Fig. 3. Inhibition of T cell proliferation by GBS-stimulated monocytes.

Monocytes were enriched from CBMC/PBMC by MACS and stimulated with GBS overnight. Monocytes without GBS stimulation served as control. The next day, monocytes were added to freshly isolated, CFSE-stained and OKT3/IL-2-stimulated PBMC. After 4 days, T cell proliferation was assessed by CFSE dye dilution. Proliferation index was determined as the ratio of T cell proliferation with and without addition of monocytes. a, c Representative histogram plots show proliferation of CD4⁺ T cells (a) and CD8⁺ T cells (c) after addition of monocytes from PB and from CB of unstimulated cells (ctrl) and stimulated cells without (w/o GBS) and with additional stimulation with GBS (w GBS). b, d Bar graphs show the inhibitory effect of monocytes on proliferation of CD4⁺ (b) and CD8⁺ T cells (c). Dashed line shows proliferation of target PBMC without addition of monocytes. White/grey bars show T cell proliferation after addition of adult/cord blood monocytes. Clean bars show the effect of monocytes without and checked bars with pre-stimulation with GBS. n = 6, *p < 0.05, ns not significant; Friedman test and Dunn’s multiple comparison test.

Fig. 4. Expression of surface molecules and effector enzymes on monocytes after stimulation with GBS.

CBMC and PBMC were isolated and incubated with GBS overnight. Expression of surface molecules, intracellular effector enzymes, and reactive oxygen production was determined by flow cytometry. a Representative density plots show the expression of CD80, CD86, PD-L1, PD-L2, ArgI, iNOS, IDO and Rhodamine (y-axis) on CD14⁺ adult (PB) and cord blood (CB) monocytes (x-axis). b–i Scatter plots with bars show the mean fluorescent intensity (MFI) for the expression of CD80 (b), CD86 (c), PD-L1 (d), PD-L2 (e) ArgI (f), iNOS (g), IDO (h) on and the production of ROS (i) by adult (white) and cord blood (grey) monocytes after stimulation of GBS. n = 5–9, **p < 0.01, ****p < 0.0001, ns not significant; Mann–Whitney test.

Fig. 5. Expression of surface molecules on T cells after stimulation with GBS and inhibition of T cell proliferation by GBS-treated T cells.

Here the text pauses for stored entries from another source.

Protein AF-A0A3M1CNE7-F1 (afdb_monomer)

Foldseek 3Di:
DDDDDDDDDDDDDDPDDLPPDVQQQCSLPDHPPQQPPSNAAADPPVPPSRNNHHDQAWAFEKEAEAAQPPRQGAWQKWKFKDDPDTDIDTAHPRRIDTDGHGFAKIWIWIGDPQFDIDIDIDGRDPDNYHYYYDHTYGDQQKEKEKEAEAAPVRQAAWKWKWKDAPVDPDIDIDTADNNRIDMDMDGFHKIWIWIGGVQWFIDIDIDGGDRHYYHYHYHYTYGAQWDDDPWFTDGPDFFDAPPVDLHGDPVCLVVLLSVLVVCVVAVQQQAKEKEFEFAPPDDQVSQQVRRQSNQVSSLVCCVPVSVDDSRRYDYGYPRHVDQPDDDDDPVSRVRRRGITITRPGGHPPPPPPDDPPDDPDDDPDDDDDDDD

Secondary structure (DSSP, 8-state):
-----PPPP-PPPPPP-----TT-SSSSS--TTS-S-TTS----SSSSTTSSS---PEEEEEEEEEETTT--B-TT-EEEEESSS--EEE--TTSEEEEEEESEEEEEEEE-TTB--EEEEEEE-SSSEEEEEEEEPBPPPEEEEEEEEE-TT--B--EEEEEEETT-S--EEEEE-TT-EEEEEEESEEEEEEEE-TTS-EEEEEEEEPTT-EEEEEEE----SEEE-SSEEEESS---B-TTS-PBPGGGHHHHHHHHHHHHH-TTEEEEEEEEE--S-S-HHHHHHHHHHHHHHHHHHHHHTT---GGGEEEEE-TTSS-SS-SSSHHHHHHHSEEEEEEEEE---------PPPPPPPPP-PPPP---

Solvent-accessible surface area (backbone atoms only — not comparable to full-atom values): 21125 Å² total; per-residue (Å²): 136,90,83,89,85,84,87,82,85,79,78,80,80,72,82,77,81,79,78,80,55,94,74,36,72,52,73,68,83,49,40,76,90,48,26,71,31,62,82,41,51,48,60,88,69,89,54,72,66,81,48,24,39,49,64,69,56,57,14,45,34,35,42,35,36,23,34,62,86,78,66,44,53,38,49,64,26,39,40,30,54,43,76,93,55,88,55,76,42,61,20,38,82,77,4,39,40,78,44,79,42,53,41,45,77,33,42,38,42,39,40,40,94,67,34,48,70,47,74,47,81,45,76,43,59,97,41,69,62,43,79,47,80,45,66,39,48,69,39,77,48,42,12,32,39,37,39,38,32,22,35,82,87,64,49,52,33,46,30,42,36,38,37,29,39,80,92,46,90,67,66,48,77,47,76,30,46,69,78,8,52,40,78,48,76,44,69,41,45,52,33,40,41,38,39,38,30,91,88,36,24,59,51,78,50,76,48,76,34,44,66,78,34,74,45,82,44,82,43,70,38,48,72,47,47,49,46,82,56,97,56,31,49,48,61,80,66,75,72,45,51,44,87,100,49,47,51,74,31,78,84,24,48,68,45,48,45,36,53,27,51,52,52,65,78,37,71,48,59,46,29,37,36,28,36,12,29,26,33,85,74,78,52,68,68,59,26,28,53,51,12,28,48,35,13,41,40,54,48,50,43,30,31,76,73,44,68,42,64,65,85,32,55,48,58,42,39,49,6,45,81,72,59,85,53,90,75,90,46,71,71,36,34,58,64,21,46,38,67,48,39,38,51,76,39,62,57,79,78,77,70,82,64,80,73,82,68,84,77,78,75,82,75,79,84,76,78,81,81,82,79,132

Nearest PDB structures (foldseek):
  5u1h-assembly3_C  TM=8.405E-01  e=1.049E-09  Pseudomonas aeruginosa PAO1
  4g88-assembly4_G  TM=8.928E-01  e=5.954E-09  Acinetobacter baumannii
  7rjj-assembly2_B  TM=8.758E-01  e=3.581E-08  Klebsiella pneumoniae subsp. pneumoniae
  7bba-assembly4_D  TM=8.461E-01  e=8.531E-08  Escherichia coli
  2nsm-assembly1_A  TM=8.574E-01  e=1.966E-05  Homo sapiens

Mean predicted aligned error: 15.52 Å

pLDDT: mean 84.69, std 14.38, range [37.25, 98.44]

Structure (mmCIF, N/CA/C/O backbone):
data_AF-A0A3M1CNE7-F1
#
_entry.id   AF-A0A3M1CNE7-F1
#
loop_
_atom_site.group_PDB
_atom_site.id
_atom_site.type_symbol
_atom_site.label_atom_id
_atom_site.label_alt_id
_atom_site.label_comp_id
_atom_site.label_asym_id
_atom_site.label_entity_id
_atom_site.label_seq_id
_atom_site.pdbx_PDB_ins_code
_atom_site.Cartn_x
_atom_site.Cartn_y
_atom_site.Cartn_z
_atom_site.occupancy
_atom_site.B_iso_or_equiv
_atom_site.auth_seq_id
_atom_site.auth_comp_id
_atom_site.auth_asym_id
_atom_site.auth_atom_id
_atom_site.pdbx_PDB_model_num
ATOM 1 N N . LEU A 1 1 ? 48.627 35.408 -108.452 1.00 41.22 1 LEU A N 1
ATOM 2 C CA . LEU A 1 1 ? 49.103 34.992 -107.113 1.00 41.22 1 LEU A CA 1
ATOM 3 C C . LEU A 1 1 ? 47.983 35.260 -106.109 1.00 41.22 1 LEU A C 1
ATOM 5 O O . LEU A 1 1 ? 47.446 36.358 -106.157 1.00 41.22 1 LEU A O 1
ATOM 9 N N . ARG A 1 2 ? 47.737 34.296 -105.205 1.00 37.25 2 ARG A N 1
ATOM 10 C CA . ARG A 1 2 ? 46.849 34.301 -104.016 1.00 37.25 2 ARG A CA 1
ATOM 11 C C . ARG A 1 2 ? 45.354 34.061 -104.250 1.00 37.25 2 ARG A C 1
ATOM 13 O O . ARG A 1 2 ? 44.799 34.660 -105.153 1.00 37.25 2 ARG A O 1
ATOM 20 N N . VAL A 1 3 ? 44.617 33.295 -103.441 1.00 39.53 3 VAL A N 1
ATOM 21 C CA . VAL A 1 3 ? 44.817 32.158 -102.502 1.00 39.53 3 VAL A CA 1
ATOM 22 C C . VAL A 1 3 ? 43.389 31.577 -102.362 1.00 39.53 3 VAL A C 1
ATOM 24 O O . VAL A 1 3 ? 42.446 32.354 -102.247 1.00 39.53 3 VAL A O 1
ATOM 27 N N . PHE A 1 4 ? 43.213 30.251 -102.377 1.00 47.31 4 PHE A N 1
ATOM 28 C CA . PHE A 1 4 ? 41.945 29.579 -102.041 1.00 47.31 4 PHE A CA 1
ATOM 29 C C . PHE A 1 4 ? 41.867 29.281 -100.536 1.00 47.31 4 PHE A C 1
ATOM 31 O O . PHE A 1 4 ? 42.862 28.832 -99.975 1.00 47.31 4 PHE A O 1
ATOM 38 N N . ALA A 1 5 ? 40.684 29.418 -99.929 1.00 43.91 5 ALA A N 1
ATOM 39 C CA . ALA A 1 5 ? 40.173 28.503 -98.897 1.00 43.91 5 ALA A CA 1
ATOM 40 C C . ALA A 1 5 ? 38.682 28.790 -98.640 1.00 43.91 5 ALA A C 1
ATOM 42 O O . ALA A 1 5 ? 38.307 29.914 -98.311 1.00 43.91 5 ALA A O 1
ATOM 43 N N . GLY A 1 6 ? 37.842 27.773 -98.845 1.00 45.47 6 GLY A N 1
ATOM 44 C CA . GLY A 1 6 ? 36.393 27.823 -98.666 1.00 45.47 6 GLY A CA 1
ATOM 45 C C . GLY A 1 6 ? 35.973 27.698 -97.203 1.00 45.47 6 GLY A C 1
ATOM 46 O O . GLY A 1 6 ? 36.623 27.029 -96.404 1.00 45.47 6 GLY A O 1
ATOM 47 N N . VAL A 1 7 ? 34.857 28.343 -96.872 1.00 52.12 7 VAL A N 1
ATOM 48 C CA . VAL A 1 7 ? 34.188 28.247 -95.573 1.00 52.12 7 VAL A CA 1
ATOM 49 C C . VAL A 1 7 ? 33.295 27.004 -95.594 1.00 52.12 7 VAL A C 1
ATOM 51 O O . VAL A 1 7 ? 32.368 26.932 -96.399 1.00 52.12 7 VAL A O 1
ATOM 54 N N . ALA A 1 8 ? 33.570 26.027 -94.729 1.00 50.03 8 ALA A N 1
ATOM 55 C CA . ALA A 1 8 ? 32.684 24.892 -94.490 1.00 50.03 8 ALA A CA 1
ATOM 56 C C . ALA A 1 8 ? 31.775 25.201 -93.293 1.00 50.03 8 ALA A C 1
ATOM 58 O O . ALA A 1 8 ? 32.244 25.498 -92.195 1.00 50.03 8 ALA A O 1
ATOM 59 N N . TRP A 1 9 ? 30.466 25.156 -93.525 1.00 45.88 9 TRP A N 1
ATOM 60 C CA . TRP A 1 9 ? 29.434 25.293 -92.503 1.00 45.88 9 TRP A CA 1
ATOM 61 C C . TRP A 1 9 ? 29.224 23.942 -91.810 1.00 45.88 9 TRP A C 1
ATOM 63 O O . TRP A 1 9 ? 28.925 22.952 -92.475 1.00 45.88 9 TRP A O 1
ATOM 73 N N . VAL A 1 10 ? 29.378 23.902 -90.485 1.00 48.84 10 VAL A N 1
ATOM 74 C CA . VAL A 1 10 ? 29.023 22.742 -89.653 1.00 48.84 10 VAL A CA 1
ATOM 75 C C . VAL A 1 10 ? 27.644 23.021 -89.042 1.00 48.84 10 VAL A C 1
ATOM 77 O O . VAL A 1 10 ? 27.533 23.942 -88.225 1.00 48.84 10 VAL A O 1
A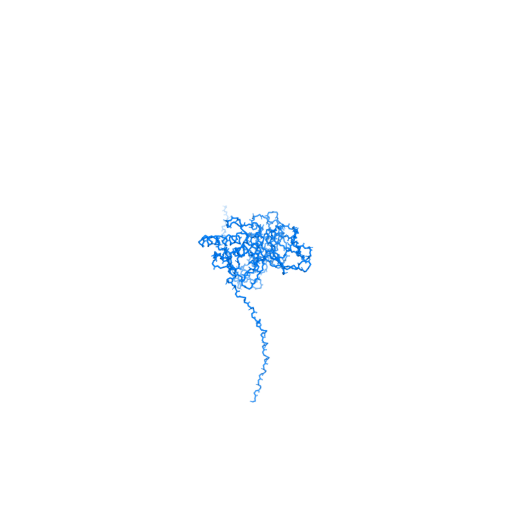TOM 80 N N . PRO A 1 11 ? 26.578 22.291 -89.420 1.00 46.12 11 PRO A N 1
ATOM 81 C CA . PRO A 1 11 ? 25.292 22.415 -88.749 1.00 46.12 11 PRO A CA 1
ATOM 82 C C . PRO A 1 11 ? 25.427 22.031 -87.274 1.00 46.12 11 PRO A C 1
ATOM 84 O O . PRO A 1 11 ? 26.007 20.998 -86.942 1.00 46.12 11 PRO A O 1
ATOM 87 N N . ARG A 1 12 ? 24.838 22.839 -86.385 1.00 43.41 12 ARG A N 1
ATOM 88 C CA . ARG A 1 12 ? 24.555 22.430 -85.003 1.00 43.41 12 ARG A CA 1
ATOM 89 C C . ARG A 1 12 ? 23.708 21.156 -85.042 1.00 43.41 12 ARG A C 1
ATOM 91 O O . ARG A 1 12 ? 22.620 21.173 -85.619 1.00 43.41 12 ARG A O 1
ATOM 98 N N . LEU A 1 13 ? 24.204 20.082 -84.430 1.00 44.25 13 LEU A N 1
ATOM 99 C CA . LEU A 1 13 ? 23.413 18.886 -84.148 1.00 44.25 13 LEU A CA 1
ATOM 100 C C . LEU A 1 13 ? 22.185 19.302 -83.323 1.00 44.25 13 LEU A C 1
ATOM 102 O O . LEU A 1 13 ? 22.304 20.034 -82.338 1.00 44.25 13 LEU A O 1
ATOM 106 N N . ARG A 1 14 ? 21.002 18.889 -83.783 1.00 46.06 14 ARG A N 1
ATOM 107 C CA . ARG A 1 14 ? 19.751 18.953 -83.017 1.00 46.06 14 ARG A CA 1
ATOM 108 C C . ARG A 1 14 ? 19.845 17.962 -81.841 1.00 46.06 14 ARG A C 1
ATOM 110 O O . ARG A 1 14 ? 20.617 17.008 -81.958 1.00 46.06 14 ARG A O 1
ATOM 117 N N . PRO A 1 15 ? 19.117 18.173 -80.727 1.00 45.22 15 PRO A N 1
ATOM 118 C CA . PRO A 1 15 ? 19.031 17.166 -79.671 1.00 45.22 15 PRO A CA 1
ATOM 119 C C . PRO A 1 15 ? 18.560 15.847 -80.289 1.00 45.22 15 PRO A C 1
ATOM 121 O O . PRO A 1 15 ? 17.713 15.867 -81.182 1.00 45.22 15 PRO A O 1
ATOM 124 N N . ALA A 1 16 ? 19.189 14.747 -79.873 1.00 47.09 16 ALA A N 1
ATOM 125 C CA . ALA A 1 16 ? 18.883 13.412 -80.357 1.00 47.09 16 ALA A CA 1
ATOM 126 C C . ALA A 1 16 ? 17.377 13.152 -80.242 1.00 47.09 16 ALA A C 1
ATOM 128 O O . ALA A 1 16 ? 16.782 13.421 -79.198 1.00 47.09 16 ALA A O 1
ATOM 129 N N . ASP A 1 17 ? 16.787 12.662 -81.330 1.00 43.91 17 ASP A N 1
ATOM 130 C CA . ASP A 1 17 ? 15.447 12.095 -81.327 1.00 43.91 17 ASP A CA 1
ATOM 131 C C . ASP A 1 17 ? 15.396 11.030 -80.224 1.00 43.91 17 ASP A C 1
ATOM 133 O O . ASP A 1 17 ? 16.112 10.028 -80.282 1.00 43.91 17 ASP A O 1
ATOM 137 N N . THR A 1 18 ? 14.601 11.273 -79.183 1.00 50.66 18 THR A N 1
ATOM 138 C CA . THR A 1 18 ? 14.315 10.292 -78.139 1.00 50.66 18 THR A CA 1
ATOM 139 C C . THR A 1 18 ? 13.519 9.178 -78.802 1.00 50.66 18 THR A C 1
ATOM 141 O O . THR A 1 18 ? 12.356 9.353 -79.169 1.00 50.66 18 THR A O 1
ATOM 144 N N . VAL A 1 19 ? 14.173 8.047 -79.046 1.00 56.06 19 VAL A N 1
ATOM 145 C CA . VAL A 1 19 ? 13.496 6.836 -79.497 1.00 56.06 19 VAL A CA 1
ATOM 146 C C . VAL A 1 19 ? 12.669 6.353 -78.312 1.00 56.06 19 VAL A C 1
ATOM 148 O O . VAL A 1 19 ? 13.212 5.742 -77.403 1.00 56.06 19 VAL A O 1
ATOM 151 N N . VAL A 1 20 ? 11.375 6.672 -78.294 1.00 57.72 20 VAL A N 1
ATOM 152 C CA . VAL A 1 20 ? 10.439 6.086 -77.327 1.00 57.72 20 VAL A CA 1
ATOM 153 C C . VAL A 1 20 ? 10.311 4.609 -77.685 1.00 57.72 20 VAL A C 1
ATOM 155 O O . VAL A 1 20 ? 9.779 4.268 -78.748 1.00 57.72 20 VAL A O 1
ATOM 158 N N . LEU A 1 21 ? 10.875 3.739 -76.850 1.00 70.12 21 LEU A N 1
ATOM 159 C CA . LEU A 1 21 ? 10.804 2.298 -77.046 1.00 70.12 21 LEU A CA 1
ATOM 160 C C . LEU A 1 21 ? 9.364 1.839 -76.777 1.00 70.12 21 LEU A C 1
ATOM 162 O O . LEU A 1 21 ? 8.732 2.216 -75.796 1.00 70.12 21 LEU A O 1
ATOM 166 N N . ALA A 1 22 ? 8.791 1.055 -77.692 1.00 68.56 22 ALA A N 1
ATOM 167 C CA . ALA A 1 22 ? 7.426 0.566 -77.530 1.00 68.56 22 ALA A CA 1
ATOM 168 C C . ALA A 1 22 ? 7.374 -0.454 -76.379 1.00 68.56 22 ALA A C 1
ATOM 170 O O . ALA A 1 22 ? 7.840 -1.579 -76.548 1.00 68.56 22 ALA A O 1
ATOM 171 N N . GLY A 1 23 ? 6.789 -0.059 -75.245 1.00 70.38 23 GLY A N 1
ATOM 172 C CA . GLY A 1 23 ? 6.712 -0.875 -74.026 1.00 70.38 23 GLY A CA 1
A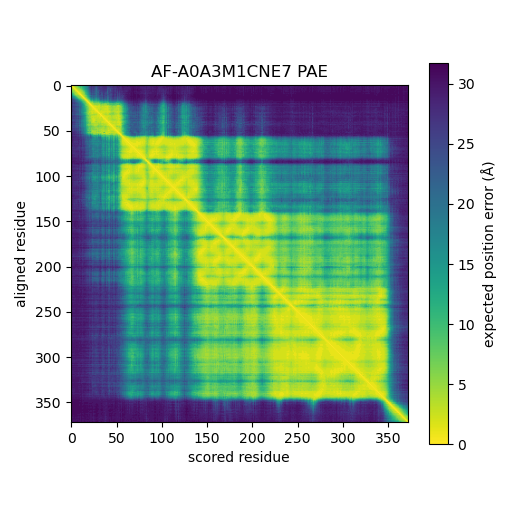TOM 173 C C . GLY A 1 23 ? 7.478 -0.307 -72.829 1.00 70.38 23 GLY A C 1
ATOM 174 O O . GLY A 1 23 ? 7.311 -0.849 -71.747 1.00 70.38 23 GLY A O 1
ATOM 175 N N . ASP A 1 24 ? 8.245 0.765 -73.029 1.00 78.81 24 ASP A N 1
ATOM 176 C CA . ASP A 1 24 ? 8.901 1.558 -71.984 1.00 78.81 24 ASP A CA 1
ATOM 177 C C . ASP A 1 24 ? 7.871 2.559 -71.430 1.00 78.81 24 ASP A C 1
ATOM 179 O O . ASP A 1 24 ? 7.412 3.456 -72.148 1.00 78.81 24 ASP A O 1
ATOM 183 N N . ILE A 1 25 ? 7.388 2.308 -70.213 1.00 83.81 25 ILE A N 1
ATOM 184 C CA . ILE A 1 25 ? 6.240 3.008 -69.616 1.00 83.81 25 ILE A CA 1
ATOM 185 C C . ILE A 1 25 ? 6.693 4.217 -68.776 1.00 83.81 25 ILE A C 1
ATOM 187 O O . ILE A 1 25 ? 5.955 5.206 -68.707 1.00 83.81 25 ILE A O 1
ATOM 191 N N . ASP A 1 26 ? 7.880 4.174 -68.172 1.00 77.00 26 ASP A N 1
ATOM 192 C CA . ASP A 1 26 ? 8.449 5.239 -67.332 1.00 77.00 26 ASP A CA 1
ATOM 193 C C . ASP A 1 26 ? 9.546 6.073 -68.029 1.00 77.00 26 ASP A C 1
ATOM 195 O O . ASP A 1 26 ? 9.937 7.125 -67.513 1.00 77.00 26 ASP A O 1
ATOM 199 N N . HIS A 1 27 ? 9.904 5.709 -69.263 1.00 82.88 27 HIS A N 1
ATOM 200 C CA . HIS A 1 27 ? 10.828 6.394 -70.168 1.00 82.88 27 HIS A CA 1
ATOM 201 C C . HIS A 1 27 ? 12.291 6.406 -69.711 1.00 82.88 27 HIS A C 1
ATOM 203 O O . HIS A 1 27 ? 13.023 7.359 -70.019 1.00 82.88 27 HIS A O 1
ATOM 209 N N . ASP A 1 28 ? 12.728 5.369 -69.002 1.00 77.94 28 ASP A N 1
ATOM 210 C CA . ASP A 1 28 ? 14.129 5.193 -68.613 1.00 77.94 28 ASP A CA 1
ATOM 211 C C . ASP A 1 28 ? 14.989 4.497 -69.691 1.00 77.94 28 ASP A C 1
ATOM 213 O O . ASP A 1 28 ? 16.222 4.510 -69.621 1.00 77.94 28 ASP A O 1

CBMC and PBMC were isolated and incubated with GBS overnight. Cells without GBS stimulation served as control. Expression of surface molecules (a–f) or intracellular FoxP3 (g, h) on T cells was determined by flow cytometry. Pre-incubated T cells were added to freshly isolated, CFSE-stained and OKT3/IL-2-stimulated PBMC. After 4 days, T cell proliferation was assessed by CFSE dye dilution. Proliferation index was determined as the ratio of T cell proliferation with and without addition of T cells (i, j). Representative density plots show the expression of CD25 and CD69 on CD3⁺ T cells (a), the expression of CD25 on CD3⁺/CD4⁺ and CD3⁺/CD8⁺ T cells (d), and the expression of CD25 and FoxP3 on CD3⁺/CD4⁺ T cells (g) from adult peripheral blood (PB) and cord blood (CB). Cells in d were pre-gated on CD3 and cells in panel g were pre-gated on CD3 and CD4. Scatter plots with bars show the percentage of CD3 T-cells expressing CD25 (b) or CD69 (c) percentage of CD25 on CD3⁺/CD4⁺ (e), CD3⁺/CD8⁺ (f) and percentage of CD25 and FoxP3 expresssion on CD3 and CD4 T-cells, adult (white) and cord blood (grey) T cells after stimulation of GBS. Scatter blot n = 6–8, **p < 0.01, ns not significant; Mann–Whitney test. Bar graphs show the inhibitory effect on proliferation of CD4⁺ (i) and CD8⁺ T cells (j). Dashed line shows the proliferation of target PBMC without addition of T cells. White/grey bars show T cell proliferation after addition of adult/cord blood T cells. Clean bars show the effect of T cells without and checked bars with pre-stimulation with GBS. n = 5, *p < 0.05, ns not significant; Friedman test and Dunn’s multiple comparison test.